▸ REQUIRED WORK
Lines from the top of the entries through the line that has "ATOM 11 C C" must be duplicated exactly, and no others.

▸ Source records

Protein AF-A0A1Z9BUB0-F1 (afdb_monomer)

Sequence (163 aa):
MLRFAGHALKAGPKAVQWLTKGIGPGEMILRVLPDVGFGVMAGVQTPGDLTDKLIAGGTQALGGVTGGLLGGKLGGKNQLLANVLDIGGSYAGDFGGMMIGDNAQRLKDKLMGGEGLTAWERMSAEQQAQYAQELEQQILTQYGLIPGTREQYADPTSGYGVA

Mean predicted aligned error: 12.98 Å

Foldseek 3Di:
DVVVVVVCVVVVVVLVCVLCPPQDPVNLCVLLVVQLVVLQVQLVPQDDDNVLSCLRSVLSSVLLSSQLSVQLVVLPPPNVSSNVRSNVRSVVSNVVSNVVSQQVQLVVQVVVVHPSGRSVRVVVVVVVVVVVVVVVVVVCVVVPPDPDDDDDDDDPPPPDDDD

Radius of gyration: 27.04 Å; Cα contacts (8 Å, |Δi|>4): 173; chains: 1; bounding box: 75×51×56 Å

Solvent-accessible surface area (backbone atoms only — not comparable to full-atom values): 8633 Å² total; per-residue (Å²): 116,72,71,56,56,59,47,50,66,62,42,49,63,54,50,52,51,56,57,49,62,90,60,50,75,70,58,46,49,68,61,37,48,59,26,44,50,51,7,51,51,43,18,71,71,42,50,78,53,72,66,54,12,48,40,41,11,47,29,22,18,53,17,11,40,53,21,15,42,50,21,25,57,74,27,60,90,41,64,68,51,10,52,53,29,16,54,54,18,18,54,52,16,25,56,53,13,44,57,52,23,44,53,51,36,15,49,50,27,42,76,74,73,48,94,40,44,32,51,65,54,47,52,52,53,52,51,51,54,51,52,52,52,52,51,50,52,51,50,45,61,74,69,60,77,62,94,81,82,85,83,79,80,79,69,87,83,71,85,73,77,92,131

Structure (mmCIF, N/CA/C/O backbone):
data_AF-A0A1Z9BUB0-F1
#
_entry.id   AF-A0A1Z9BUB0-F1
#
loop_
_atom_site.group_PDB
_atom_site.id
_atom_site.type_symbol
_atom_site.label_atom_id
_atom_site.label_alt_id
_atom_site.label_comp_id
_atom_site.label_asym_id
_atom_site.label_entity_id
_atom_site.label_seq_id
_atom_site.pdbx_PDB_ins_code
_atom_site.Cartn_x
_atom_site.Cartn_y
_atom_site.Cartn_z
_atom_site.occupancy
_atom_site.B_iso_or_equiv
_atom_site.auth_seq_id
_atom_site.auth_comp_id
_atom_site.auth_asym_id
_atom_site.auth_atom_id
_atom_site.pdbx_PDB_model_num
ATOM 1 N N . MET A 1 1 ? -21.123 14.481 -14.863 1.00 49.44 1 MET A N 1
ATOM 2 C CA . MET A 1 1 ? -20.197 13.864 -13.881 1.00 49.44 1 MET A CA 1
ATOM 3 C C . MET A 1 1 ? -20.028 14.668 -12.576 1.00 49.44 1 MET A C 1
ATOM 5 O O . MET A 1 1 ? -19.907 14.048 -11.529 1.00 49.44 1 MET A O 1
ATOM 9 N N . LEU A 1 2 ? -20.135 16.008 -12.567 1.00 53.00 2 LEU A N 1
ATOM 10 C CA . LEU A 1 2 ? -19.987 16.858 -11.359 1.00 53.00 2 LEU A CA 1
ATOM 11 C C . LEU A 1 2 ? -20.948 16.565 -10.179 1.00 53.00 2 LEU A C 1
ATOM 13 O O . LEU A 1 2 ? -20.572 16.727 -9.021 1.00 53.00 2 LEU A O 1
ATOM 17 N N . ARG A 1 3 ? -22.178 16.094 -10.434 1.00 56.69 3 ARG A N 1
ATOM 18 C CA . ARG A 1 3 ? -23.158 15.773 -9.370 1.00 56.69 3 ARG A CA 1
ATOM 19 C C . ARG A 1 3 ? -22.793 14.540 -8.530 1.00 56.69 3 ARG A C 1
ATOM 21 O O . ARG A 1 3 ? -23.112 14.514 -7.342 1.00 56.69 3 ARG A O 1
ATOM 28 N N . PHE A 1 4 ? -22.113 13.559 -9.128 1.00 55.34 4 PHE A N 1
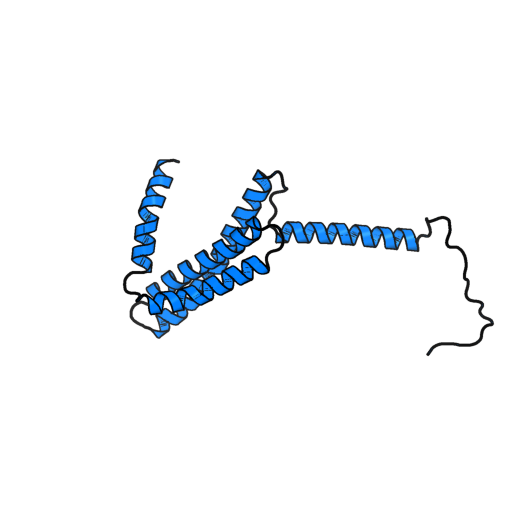
ATOM 29 C CA . PHE A 1 4 ? -21.660 12.348 -8.435 1.00 55.34 4 PHE A CA 1
ATOM 30 C C . PHE A 1 4 ? -20.455 12.631 -7.532 1.00 55.34 4 PHE A C 1
ATOM 32 O O . PHE A 1 4 ? -20.446 12.194 -6.385 1.00 55.34 4 PHE A O 1
ATOM 39 N N . ALA A 1 5 ? -19.505 13.453 -7.991 1.00 54.84 5 ALA A N 1
ATOM 40 C CA . ALA A 1 5 ? -18.363 13.886 -7.182 1.00 54.84 5 ALA A CA 1
ATOM 41 C C . ALA A 1 5 ? -18.803 14.638 -5.909 1.00 54.84 5 ALA A C 1
ATOM 43 O O . ALA A 1 5 ? -18.309 14.361 -4.818 1.00 54.84 5 ALA A O 1
ATOM 44 N N . GLY A 1 6 ? -19.807 15.519 -6.014 1.00 59.19 6 GLY A N 1
ATOM 45 C CA . GLY A 1 6 ? -20.368 16.224 -4.855 1.00 59.19 6 GLY A CA 1
ATOM 46 C C . GLY A 1 6 ? -21.118 15.323 -3.861 1.00 59.19 6 GLY A C 1
ATOM 47 O O . GLY A 1 6 ? -21.157 15.631 -2.671 1.00 59.19 6 GLY A O 1
ATOM 48 N N . HIS A 1 7 ? -21.699 14.207 -4.318 1.00 55.84 7 HIS A N 1
ATOM 49 C CA . HIS A 1 7 ? -22.320 13.211 -3.434 1.00 55.84 7 HIS A CA 1
ATOM 50 C C . HIS A 1 7 ? -21.278 12.315 -2.761 1.00 55.84 7 HIS A C 1
ATOM 52 O O . HIS A 1 7 ? -21.384 12.082 -1.560 1.00 55.84 7 HIS A O 1
ATOM 58 N N . ALA A 1 8 ? -20.242 11.887 -3.487 1.00 57.12 8 ALA A N 1
ATOM 59 C CA . ALA A 1 8 ? -19.133 11.114 -2.930 1.00 57.12 8 ALA A CA 1
ATOM 60 C C . ALA A 1 8 ? -18.386 11.896 -1.833 1.00 57.12 8 ALA A C 1
ATOM 62 O O . ALA A 1 8 ? -18.169 11.374 -0.741 1.00 57.12 8 ALA A O 1
ATOM 63 N N . LEU A 1 9 ? -18.112 13.186 -2.067 1.00 58.09 9 LEU A N 1
ATOM 64 C CA . LEU A 1 9 ? -17.485 14.078 -1.081 1.00 58.09 9 LEU A CA 1
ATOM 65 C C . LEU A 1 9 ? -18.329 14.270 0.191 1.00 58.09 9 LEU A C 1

▸ RESULT
Protein AF-A0A1Z9BUB0-F1 (afdb_monomer)

Sequence (163 aa):
MLRFAGHALKAGPKAVQWLTKGIGPGEMILRVLPDVGFGVMAGVQTPGDLTDKLIAGGTQALGGVTGGLLGGKLGGKNQLLANVLDIGGSYAGDFGGMMIGDNAQRLKDKLMGGEGLTAWERMSAEQQAQYAQELEQQILTQYGLIPGTREQYADPTSGYGVA

Mean predicted aligned error: 12.98 Å

Foldseek 3Di:
DVVVVVVCVVVVVVLVCVLCPPQDPVNLCVLLVVQLVVLQVQLVPQDDDNVLSCLRSVLSSVLLSSQLSVQLVVLPPPNVSSNVRSNVRSVVSNVVSNVVSQQVQLVVQVVVVHPSGRSVRVVVVVVVVVVVVVVVVVVCVVVPPDPDDDDDDDDPPPPDDDD

Radius of gyration: 27.04 Å; Cα contacts (8 Å, |Δi|>4): 173; chains: 1; bounding box: 75×51×56 Å

Solvent-accessible surface area (backbone atoms only — not comparable to full-atom values): 8633 Å² total; per-residue (Å²): 116,72,71,56,56,59,47,50,66,62,42,49,63,54,50,52,51,56,57,49,62,90,60,50,75,70,58,46,49,68,61,37,48,59,26,44,50,51,7,51,51,43,18,71,71,42,50,78,53,72,66,54,12,48,40,41,11,47,29,22,18,53,17,11,40,53,21,15,42,50,21,25,57,74,27,60,90,41,64,68,51,10,52,53,29,16,54,54,18,18,54,52,16,25,56,53,13,44,57,52,23,44,53,51,36,15,49,50,27,42,76,74,73,48,94,40,44,32,51,65,54,47,52,52,53,52,51,51,54,51,52,52,52,52,51,50,52,51,50,45,61,74,69,60,77,62,94,81,82,85,83,79,80,79,69,87,83,71,85,73,77,92,131

Structure (mmCIF, N/CA/C/O backbone):
data_AF-A0A1Z9BUB0-F1
#
_entry.id   AF-A0A1Z9BUB0-F1
#
loop_
_atom_site.group_PDB
_atom_site.id
_atom_site.type_symbol
_atom_site.label_atom_id
_atom_site.label_alt_id
_atom_site.label_comp_id
_atom_site.label_asym_id
_atom_site.label_entity_id
_atom_site.label_seq_id
_atom_site.pdbx_PDB_ins_code
_atom_site.Cartn_x
_atom_site.Cartn_y
_atom_site.Cartn_z
_atom_site.occupancy
_atom_site.B_iso_or_equiv
_atom_site.auth_seq_id
_atom_site.auth_comp_id
_atom_site.auth_asym_id
_atom_site.auth_atom_id
_atom_site.pdbx_PDB_model_num
ATOM 1 N N . MET A 1 1 ? -21.123 14.481 -14.863 1.00 49.44 1 MET A N 1
ATOM 2 C CA . MET A 1 1 ? -20.197 13.864 -13.881 1.00 49.44 1 MET A CA 1
ATOM 3 C C . MET A 1 1 ? -20.028 14.668 -12.576 1.00 49.44 1 MET A C 1
ATOM 5 O O . MET A 1 1 ? -19.907 14.048 -11.529 1.00 49.44 1 MET A O 1
ATOM 9 N N . LEU A 1 2 ? -20.135 16.008 -12.567 1.00 53.00 2 LEU A N 1
ATOM 10 C CA . LEU A 1 2 ? -19.987 16.858 -11.359 1.00 53.00 2 LEU A CA 1
ATOM 11 C C . LEU A 1 2 ? -20.948 16.565 -10.179 1.00 53.00 2 LEU A C 1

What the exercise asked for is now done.